- Born: 31 October 1873 Bristol, U.K.
- Died: 22 June 1943 (aged 69) Bristol, U.K.
- Organization: National Union of Railwaymen
- Allegiance: United Kingdom
- Branch: Royal Navy
- Service years: 1893–1896

= Luke Bateman (trade unionist) =

Luke Henry Bateman (31 October 1873 – 22 June 1943) was a British trade unionist and politician. He repeatedly narrowly missed out on election to Parliament.

Bateman was born in Bristol to William Bateman, a railway engine driver, and Elizabeth Bush. He served in the Royal Navy from 1893–6. He began working for the Great Western Railway, becoming a stationary engineman, and joining the National Union of Railwaymen (NUR). He slowly came to prominence in the union, serving as president of its Bristol Joint Committee, then as president of its Bristol and South West District Council.
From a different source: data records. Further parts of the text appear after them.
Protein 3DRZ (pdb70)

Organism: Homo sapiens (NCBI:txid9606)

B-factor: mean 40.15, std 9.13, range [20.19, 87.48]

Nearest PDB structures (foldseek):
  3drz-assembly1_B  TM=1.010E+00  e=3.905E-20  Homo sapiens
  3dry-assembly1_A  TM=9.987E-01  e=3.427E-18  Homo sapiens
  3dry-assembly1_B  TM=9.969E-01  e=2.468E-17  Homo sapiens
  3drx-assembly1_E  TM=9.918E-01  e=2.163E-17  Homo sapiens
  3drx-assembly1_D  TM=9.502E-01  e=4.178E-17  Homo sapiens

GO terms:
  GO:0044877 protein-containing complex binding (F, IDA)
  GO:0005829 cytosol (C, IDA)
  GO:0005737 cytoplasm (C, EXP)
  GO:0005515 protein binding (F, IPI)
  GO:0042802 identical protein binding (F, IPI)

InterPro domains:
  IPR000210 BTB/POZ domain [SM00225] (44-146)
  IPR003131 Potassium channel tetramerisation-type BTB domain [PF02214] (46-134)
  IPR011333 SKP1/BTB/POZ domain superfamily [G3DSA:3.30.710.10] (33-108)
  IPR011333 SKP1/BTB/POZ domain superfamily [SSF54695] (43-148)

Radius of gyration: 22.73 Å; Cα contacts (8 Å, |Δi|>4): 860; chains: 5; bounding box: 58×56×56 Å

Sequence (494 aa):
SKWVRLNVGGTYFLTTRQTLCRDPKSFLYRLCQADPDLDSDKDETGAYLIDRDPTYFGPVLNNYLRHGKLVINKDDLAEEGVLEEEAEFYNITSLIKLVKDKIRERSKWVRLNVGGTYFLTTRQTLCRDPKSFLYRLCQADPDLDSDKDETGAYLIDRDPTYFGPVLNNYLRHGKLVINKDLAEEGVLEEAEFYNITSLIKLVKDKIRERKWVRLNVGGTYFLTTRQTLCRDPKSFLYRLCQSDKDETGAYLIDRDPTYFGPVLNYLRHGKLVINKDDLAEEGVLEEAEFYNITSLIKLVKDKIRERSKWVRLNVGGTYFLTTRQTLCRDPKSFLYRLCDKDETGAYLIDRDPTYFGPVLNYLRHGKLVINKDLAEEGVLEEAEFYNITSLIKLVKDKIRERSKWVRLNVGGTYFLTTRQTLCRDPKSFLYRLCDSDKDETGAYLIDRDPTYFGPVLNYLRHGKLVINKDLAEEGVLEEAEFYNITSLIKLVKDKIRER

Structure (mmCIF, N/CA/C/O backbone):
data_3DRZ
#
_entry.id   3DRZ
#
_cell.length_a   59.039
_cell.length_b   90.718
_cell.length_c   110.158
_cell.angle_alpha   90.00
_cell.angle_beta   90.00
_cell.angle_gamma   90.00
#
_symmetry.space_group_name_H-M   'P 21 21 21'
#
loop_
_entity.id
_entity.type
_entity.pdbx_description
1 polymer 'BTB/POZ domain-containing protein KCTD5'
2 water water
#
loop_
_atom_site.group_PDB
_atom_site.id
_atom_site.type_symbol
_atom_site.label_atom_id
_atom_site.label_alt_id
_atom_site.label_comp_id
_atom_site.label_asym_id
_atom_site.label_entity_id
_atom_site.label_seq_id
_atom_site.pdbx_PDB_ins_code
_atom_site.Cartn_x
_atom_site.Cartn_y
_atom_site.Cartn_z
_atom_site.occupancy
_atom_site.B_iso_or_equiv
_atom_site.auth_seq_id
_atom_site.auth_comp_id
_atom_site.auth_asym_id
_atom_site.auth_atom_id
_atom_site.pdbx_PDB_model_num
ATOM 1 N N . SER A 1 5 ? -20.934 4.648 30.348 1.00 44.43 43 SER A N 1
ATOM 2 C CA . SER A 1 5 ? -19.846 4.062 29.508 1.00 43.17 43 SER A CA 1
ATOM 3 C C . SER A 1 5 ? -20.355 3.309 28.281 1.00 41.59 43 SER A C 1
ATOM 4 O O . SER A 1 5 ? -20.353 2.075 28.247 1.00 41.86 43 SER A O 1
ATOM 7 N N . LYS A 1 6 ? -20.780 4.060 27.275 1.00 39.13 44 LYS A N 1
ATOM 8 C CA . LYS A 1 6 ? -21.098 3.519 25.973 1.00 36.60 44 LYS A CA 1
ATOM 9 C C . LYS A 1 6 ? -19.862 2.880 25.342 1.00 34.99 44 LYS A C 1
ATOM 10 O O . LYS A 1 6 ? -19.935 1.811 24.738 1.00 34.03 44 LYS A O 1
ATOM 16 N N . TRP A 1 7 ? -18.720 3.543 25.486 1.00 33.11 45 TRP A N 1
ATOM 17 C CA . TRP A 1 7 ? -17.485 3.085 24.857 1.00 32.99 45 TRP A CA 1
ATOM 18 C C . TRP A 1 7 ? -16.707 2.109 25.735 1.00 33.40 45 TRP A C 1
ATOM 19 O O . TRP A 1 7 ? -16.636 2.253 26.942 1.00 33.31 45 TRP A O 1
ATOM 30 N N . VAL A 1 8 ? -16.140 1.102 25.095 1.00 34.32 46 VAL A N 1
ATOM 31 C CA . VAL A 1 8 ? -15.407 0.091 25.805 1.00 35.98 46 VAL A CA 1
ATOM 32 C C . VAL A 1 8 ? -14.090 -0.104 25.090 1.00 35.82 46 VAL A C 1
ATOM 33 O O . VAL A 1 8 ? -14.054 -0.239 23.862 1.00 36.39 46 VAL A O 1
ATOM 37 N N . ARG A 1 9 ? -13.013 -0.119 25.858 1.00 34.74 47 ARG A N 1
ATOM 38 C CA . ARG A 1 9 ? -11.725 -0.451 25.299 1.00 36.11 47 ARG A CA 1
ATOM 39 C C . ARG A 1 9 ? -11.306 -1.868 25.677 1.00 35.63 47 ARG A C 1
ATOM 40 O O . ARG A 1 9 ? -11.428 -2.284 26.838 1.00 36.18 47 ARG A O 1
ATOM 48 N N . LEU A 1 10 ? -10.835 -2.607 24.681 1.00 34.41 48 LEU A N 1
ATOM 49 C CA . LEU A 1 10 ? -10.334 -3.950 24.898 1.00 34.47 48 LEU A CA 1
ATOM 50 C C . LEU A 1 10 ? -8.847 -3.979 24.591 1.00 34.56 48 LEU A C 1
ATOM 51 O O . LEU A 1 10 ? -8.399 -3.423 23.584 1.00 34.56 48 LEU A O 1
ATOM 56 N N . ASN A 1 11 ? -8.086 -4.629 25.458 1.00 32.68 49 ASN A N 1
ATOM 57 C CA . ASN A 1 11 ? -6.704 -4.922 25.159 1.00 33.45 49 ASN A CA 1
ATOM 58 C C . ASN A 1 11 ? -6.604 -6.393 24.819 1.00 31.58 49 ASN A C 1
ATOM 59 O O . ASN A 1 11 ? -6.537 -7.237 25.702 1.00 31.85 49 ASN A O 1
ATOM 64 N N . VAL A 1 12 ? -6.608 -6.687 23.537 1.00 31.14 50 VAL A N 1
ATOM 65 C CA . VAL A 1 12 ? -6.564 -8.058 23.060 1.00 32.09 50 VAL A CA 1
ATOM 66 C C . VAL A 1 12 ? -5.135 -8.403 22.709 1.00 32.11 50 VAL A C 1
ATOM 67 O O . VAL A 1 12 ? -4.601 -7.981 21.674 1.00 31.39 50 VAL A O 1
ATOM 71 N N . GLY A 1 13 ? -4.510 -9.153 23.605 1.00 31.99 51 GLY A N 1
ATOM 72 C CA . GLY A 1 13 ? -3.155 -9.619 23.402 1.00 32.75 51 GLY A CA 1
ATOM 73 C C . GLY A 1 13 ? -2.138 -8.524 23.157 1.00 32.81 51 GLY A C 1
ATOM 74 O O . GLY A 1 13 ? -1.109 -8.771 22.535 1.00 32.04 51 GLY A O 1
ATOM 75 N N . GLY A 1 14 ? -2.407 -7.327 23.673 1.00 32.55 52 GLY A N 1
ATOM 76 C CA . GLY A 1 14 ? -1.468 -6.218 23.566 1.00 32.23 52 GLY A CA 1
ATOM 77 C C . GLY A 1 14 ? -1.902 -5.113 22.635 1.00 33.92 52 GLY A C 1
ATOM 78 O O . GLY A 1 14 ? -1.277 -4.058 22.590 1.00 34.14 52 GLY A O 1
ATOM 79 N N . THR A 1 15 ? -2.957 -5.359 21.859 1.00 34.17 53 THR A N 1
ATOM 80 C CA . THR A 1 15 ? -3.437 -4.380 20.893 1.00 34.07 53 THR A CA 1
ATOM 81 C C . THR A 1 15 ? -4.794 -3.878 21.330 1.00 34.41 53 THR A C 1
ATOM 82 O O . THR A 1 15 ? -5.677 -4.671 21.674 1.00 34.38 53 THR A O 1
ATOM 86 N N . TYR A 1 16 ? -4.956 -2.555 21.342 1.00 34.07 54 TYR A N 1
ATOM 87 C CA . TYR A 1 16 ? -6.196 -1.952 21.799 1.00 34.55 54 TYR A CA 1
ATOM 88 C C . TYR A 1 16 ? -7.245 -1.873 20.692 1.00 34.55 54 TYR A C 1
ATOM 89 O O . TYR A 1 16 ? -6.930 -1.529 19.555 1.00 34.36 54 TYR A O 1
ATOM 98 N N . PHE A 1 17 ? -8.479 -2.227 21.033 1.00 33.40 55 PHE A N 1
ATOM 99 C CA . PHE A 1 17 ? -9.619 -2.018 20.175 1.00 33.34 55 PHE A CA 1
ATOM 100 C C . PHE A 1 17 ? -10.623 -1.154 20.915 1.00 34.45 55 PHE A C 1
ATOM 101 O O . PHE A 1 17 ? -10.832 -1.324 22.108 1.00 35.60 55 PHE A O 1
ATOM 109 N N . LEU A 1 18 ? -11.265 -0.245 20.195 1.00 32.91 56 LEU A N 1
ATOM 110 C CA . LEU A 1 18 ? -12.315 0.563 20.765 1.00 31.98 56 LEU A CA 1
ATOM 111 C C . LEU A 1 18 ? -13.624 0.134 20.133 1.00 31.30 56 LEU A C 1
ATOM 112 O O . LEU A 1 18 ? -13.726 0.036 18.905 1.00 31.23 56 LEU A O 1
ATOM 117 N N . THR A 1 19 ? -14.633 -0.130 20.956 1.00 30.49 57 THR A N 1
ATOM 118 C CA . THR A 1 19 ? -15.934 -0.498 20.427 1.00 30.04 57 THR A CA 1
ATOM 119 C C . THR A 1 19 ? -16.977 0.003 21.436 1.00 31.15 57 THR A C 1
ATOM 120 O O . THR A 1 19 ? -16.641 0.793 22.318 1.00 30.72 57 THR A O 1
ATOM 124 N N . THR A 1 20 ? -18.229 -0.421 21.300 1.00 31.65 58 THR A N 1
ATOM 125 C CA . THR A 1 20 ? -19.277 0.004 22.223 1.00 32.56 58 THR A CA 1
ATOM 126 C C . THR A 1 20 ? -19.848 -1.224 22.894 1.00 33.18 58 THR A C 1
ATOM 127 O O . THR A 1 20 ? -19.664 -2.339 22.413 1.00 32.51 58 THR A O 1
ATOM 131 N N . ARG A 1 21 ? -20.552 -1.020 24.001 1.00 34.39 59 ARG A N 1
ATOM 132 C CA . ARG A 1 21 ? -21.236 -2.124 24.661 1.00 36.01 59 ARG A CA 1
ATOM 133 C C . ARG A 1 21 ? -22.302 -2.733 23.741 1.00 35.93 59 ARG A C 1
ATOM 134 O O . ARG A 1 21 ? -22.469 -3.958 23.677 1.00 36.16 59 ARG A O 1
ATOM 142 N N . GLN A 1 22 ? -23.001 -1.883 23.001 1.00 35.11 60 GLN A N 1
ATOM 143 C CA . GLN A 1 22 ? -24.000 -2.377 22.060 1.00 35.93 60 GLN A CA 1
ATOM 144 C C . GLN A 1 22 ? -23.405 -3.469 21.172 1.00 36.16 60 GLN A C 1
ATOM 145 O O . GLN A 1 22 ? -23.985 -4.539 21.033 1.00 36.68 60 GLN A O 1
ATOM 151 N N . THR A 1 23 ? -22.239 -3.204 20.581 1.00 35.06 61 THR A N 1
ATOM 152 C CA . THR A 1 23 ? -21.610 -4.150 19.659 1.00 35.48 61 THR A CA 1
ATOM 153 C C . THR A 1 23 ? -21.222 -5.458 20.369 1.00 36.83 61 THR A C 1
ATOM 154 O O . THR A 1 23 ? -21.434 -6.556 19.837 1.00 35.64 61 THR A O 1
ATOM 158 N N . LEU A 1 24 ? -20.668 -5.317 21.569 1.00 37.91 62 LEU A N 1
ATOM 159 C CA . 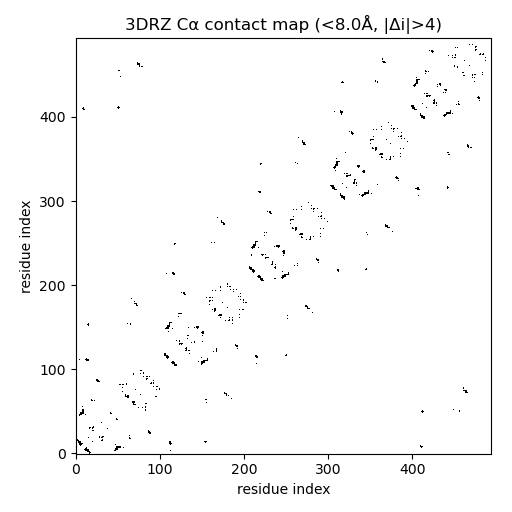LEU A 1 24 ? -20.241 -6.447 22.392 1.00 41.37 62 LEU A CA 1
ATOM 160 C C . LEU A 1 24 ? -21.397 -7.211 23.026 1.00 44.25 62 LEU A C 1
ATOM 161 O O . LEU A 1 24 ? -21.212 -8.334 23.481 1.00 45.55 62 LEU A O 1
ATOM 166 N N . CYS A 1 25 ? -22.576 -6.600 23.067 1.00 46.96 63 CYS A N 1
ATOM 167 C CA . CYS A 1 25 ? -23.762 -7.260 23.610 1.00 50.65 63 CYS A CA 1
ATOM 168 C C . CYS A 1 25 ? -24.529 -8.028 22.555 1.00 50.32 63 CYS A C 1
ATOM 169 O O . CYS A 1 25 ? -25.518 -8.696 22.860 1.00 50.04 63 CYS A O 1
ATOM 172 N N . ARG A 1 26 ? -24.073 -7.935 21.312 1.00 50.11 64 ARG A N 1
ATOM 173 C CA . ARG A 1 26 ? -24.901 -8.385 20.199 1.00 50.43 64 ARG A CA 1
ATOM 174 C C . ARG A 1 26 ? -25.265 -9.876 20.287 1.00 50.93 64 ARG A C 1
ATOM 175 O O . ARG A 1 26 ? -26.352 -10.274 19.882 1.00 50.48 64 ARG A O 1
ATOM 183 N N . ASP A 1 27 ? -24.365 -10.681 20.850 1.00 51.39 65 ASP A N 1
ATOM 184 C CA . ASP A 1 27 ? -24.637 -12.100 21.096 1.00 51.42 65 ASP A CA 1
ATOM 185 C C . ASP A 1 27 ? -24.498 -12.447 22.591 1.00 50.71 65 ASP A C 1
ATOM 186 O O . ASP A 1 27 ? -23.388 -12.673 23.081 1.00 50.43 65 ASP A O 1
ATOM 191 N N . PRO A 1 28 ? -25.635 -12.496 23.315 1.00 50.51 66 PRO A N 1
ATOM 192 C CA . PRO A 1 28 ? -25.723 -12.702 24.777 1.00 49.99 66 PRO A CA 1
ATOM 193 C C . PRO A 1 28 ? -25.115 -14.020 25.272 1.00 49.35 66 PRO A C 1
ATOM 194 O O . PRO A 1 28 ? -25.038 -14.252 26.481 1.00 48.98 66 PRO A O 1
ATOM 198 N N . LYS A 1 29 ? -24.699 -14.882 24.353 1.00 48.47 67 LYS A N 1
ATOM 199 C CA . LYS A 1 29 ? -24.166 -16.186 24.736 1.00 47.82 67 LYS A CA 1
ATOM 200 C C . LYS A 1 29 ? -22.636 -16.230 24.666 1.00 46.93 67 LYS A C 1
ATOM 201 O O . LYS A 1 29 ? -22.013 -17.248 24.958 1.00 46.44 67 LYS A O 1
ATOM 207 N N . SER A 1 30 ? -22.032 -15.113 24.289 1.00 46.06 68 SER A N 1
ATOM 208 C CA . SER A 1 30 ? -20.606 -15.094 24.013 1.00 45.43 68 SER A CA 1
ATOM 209 C C . SER A 1 30 ? -19.776 -14.655 25.215 1.00 44.72 68 SER A C 1
ATOM 210 O O . SER A 1 30 ? -20.283 -14.058 26.161 1.00 43.61 68 SER A O 1
ATOM 213 N N . PHE A 1 31 ? -18.482 -14.936 25.142 1.00 44.54 69 PHE A N 1
ATOM 214 C CA . PHE A 1 31 ? -17.515 -14.446 26.118 1.00 44.11 69 PHE A CA 1
ATOM 215 C C . PHE A 1 31 ? -17.599 -12.923 26.238 1.00 43.92 69 PHE A C 1
ATOM 216 O O . PHE A 1 31 ? -17.446 -12.363 27.320 1.00 42.52 69 PHE A O 1
ATOM 224 N N . LEU A 1 32 ? -17.803 -12.254 25.111 1.00 43.10 70 LEU A N 1
ATOM 225 C CA . LEU A 1 32 ? -17.744 -10.809 25.087 1.00 44.20 70 LEU A CA 1
ATOM 226 C C . LEU A 1 32 ? -18.888 -10.198 25.879 1.00 45.08 70 LEU A C 1
ATOM 227 O O . LEU A 1 32 ? -18.744 -9.140 26.497 1.00 44.47 70 LEU A O 1
ATOM 232 N N . TYR A 1 33 ? -20.022 -10.887 25.869 1.00 46.68 71 TYR A N 1
ATOM 233 C CA . TYR A 1 33 ? -21.199 -10.401 26.558 1.00 48.66 71 TYR A CA 1
ATOM 234 C C . TYR A 1 33 ? -20.954 -10.067 28.034 1.00 49.70 71 TYR A C 1
ATOM 235 O O . TYR A 1 33 ? -21.583 -9.160 28.572 1.00 49.08 71 TYR A O 1
ATOM 244 N N . ARG A 1 34 ? -20.038 -10.771 28.694 1.00 52.06 72 ARG A N 1
ATOM 245 C CA . ARG A 1 34 ? -19.824 -10.500 30.113 1.00 55.01 72 ARG A CA 1
ATOM 246 C C . ARG A 1 34 ? -19.214 -9.126 30.320 1.00 56.98 72 ARG A C 1
ATOM 247 O O . ARG A 1 34 ? -19.533 -8.446 31.290 1.00 57.78 72 ARG A O 1
ATOM 255 N N . LEU A 1 35 ? -18.348 -8.706 29.406 1.00 58.76 73 LEU A N 1
ATOM 256 C CA . LEU A 1 35 ? -17.812 -7.352 29.455 1.00 60.53 73 LEU A CA 1
ATOM 257 C C . LEU A 1 35 ? -18.945 -6.331 29.416 1.00 61.62 73 LEU A C 1
ATOM 258 O O . LEU A 1 35 ? -19.133 -5.563 30.354 1.00 62.66 73 LEU A O 1
ATOM 263 N N . CYS A 1 36 ? -19.712 -6.335 28.333 1.00 62.56 74 CYS A N 1
ATOM 264 C CA . CYS A 1 36 ? -20.764 -5.343 28.171 1.00 63.13 74 CYS A CA 1
ATOM 265 C C . CYS A 1 36 ? -21.797 -5.398 29.323 1.00 63.35 74 CYS A C 1
ATOM 266 O O . CYS A 1 36 ? -22.584 -4.456 29.516 1.00 63.61 74 CYS A O 1
ATOM 269 N N . GLN A 1 37 ? -21.783 -6.476 30.106 0.50 63.18 75 GLN A N 1
ATOM 270 C CA . GLN A 1 37 ? -22.569 -6.528 31.343 0.50 63.15 75 GLN A CA 1
ATOM 271 C C . GLN A 1 37 ? -21.825 -5.838 32.479 0.50 63.07 75 GLN A C 1
ATOM 272 O O . GLN A 1 37 ? -22.399 -5.556 33.532 0.50 62.94 75 GLN A O 1
ATOM 278 N N . ALA A 1 38 ? -20.540 -5.574 32.262 0.50 62.96 76 ALA A N 1
ATOM 279 C CA . ALA A 1 38 ? -19.707 -4.984 33.305 0.50 62.80 76 ALA A CA 1
ATOM 280 C C . ALA A 1 38 ? -19.540 -5.958 34.472 0.50 62.60 76 ALA A C 1
ATOM 281 O O . ALA A 1 38 ? -19.345 -5.548 35.615 0.50 62.53 76 ALA A O 1
ATOM 283 N N . ASP A 1 39 ? -19.615 -7.250 34.165 0.50 62.47 77 ASP A N 1
ATOM 284 C CA . ASP A 1 39 ? -19.500 -8.319 35.160 0.50 62.23 77 ASP A CA 1
ATOM 285 C C . ASP A 1 39 ? -18.411 -8.074 36.210 0.50 61.84 77 ASP A C 1
ATOM 286 O O . ASP A 1 39 ? -17.259 -7.805 35.868 0.50 62.13 77 ASP A O 1
ATOM 291 N N . PRO A 1 40 ? -18.778 -8.189 37.497 0.50 61.41 78 PRO A N 1
ATOM 292 C CA . PRO A 1 40 ? -17.915 -7.919 38.649 0.50 60.93 78 PRO A CA 1
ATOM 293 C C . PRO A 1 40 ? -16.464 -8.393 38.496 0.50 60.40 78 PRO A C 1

Bateman joined the Independent Labour Party (ILP) and also the Union of Democratic Control. The ILP was affiliated to the Labour Party, for which he stood in Bristol East at the 1918 United Kingdom general election, taking second place with 42.8% of the vote. He stood again at the 1922 United Kingdom general election, increasing his vote share to 49.7%, and missing out on election by only 151 votes. He did not stand in 1923, but at the 1924 and 1929 United Kingdom general elections, he stood in Monmouth, taking around a quarter of the vote on each occasion.

He died at Southmead Hospital in Bristol, aged 69.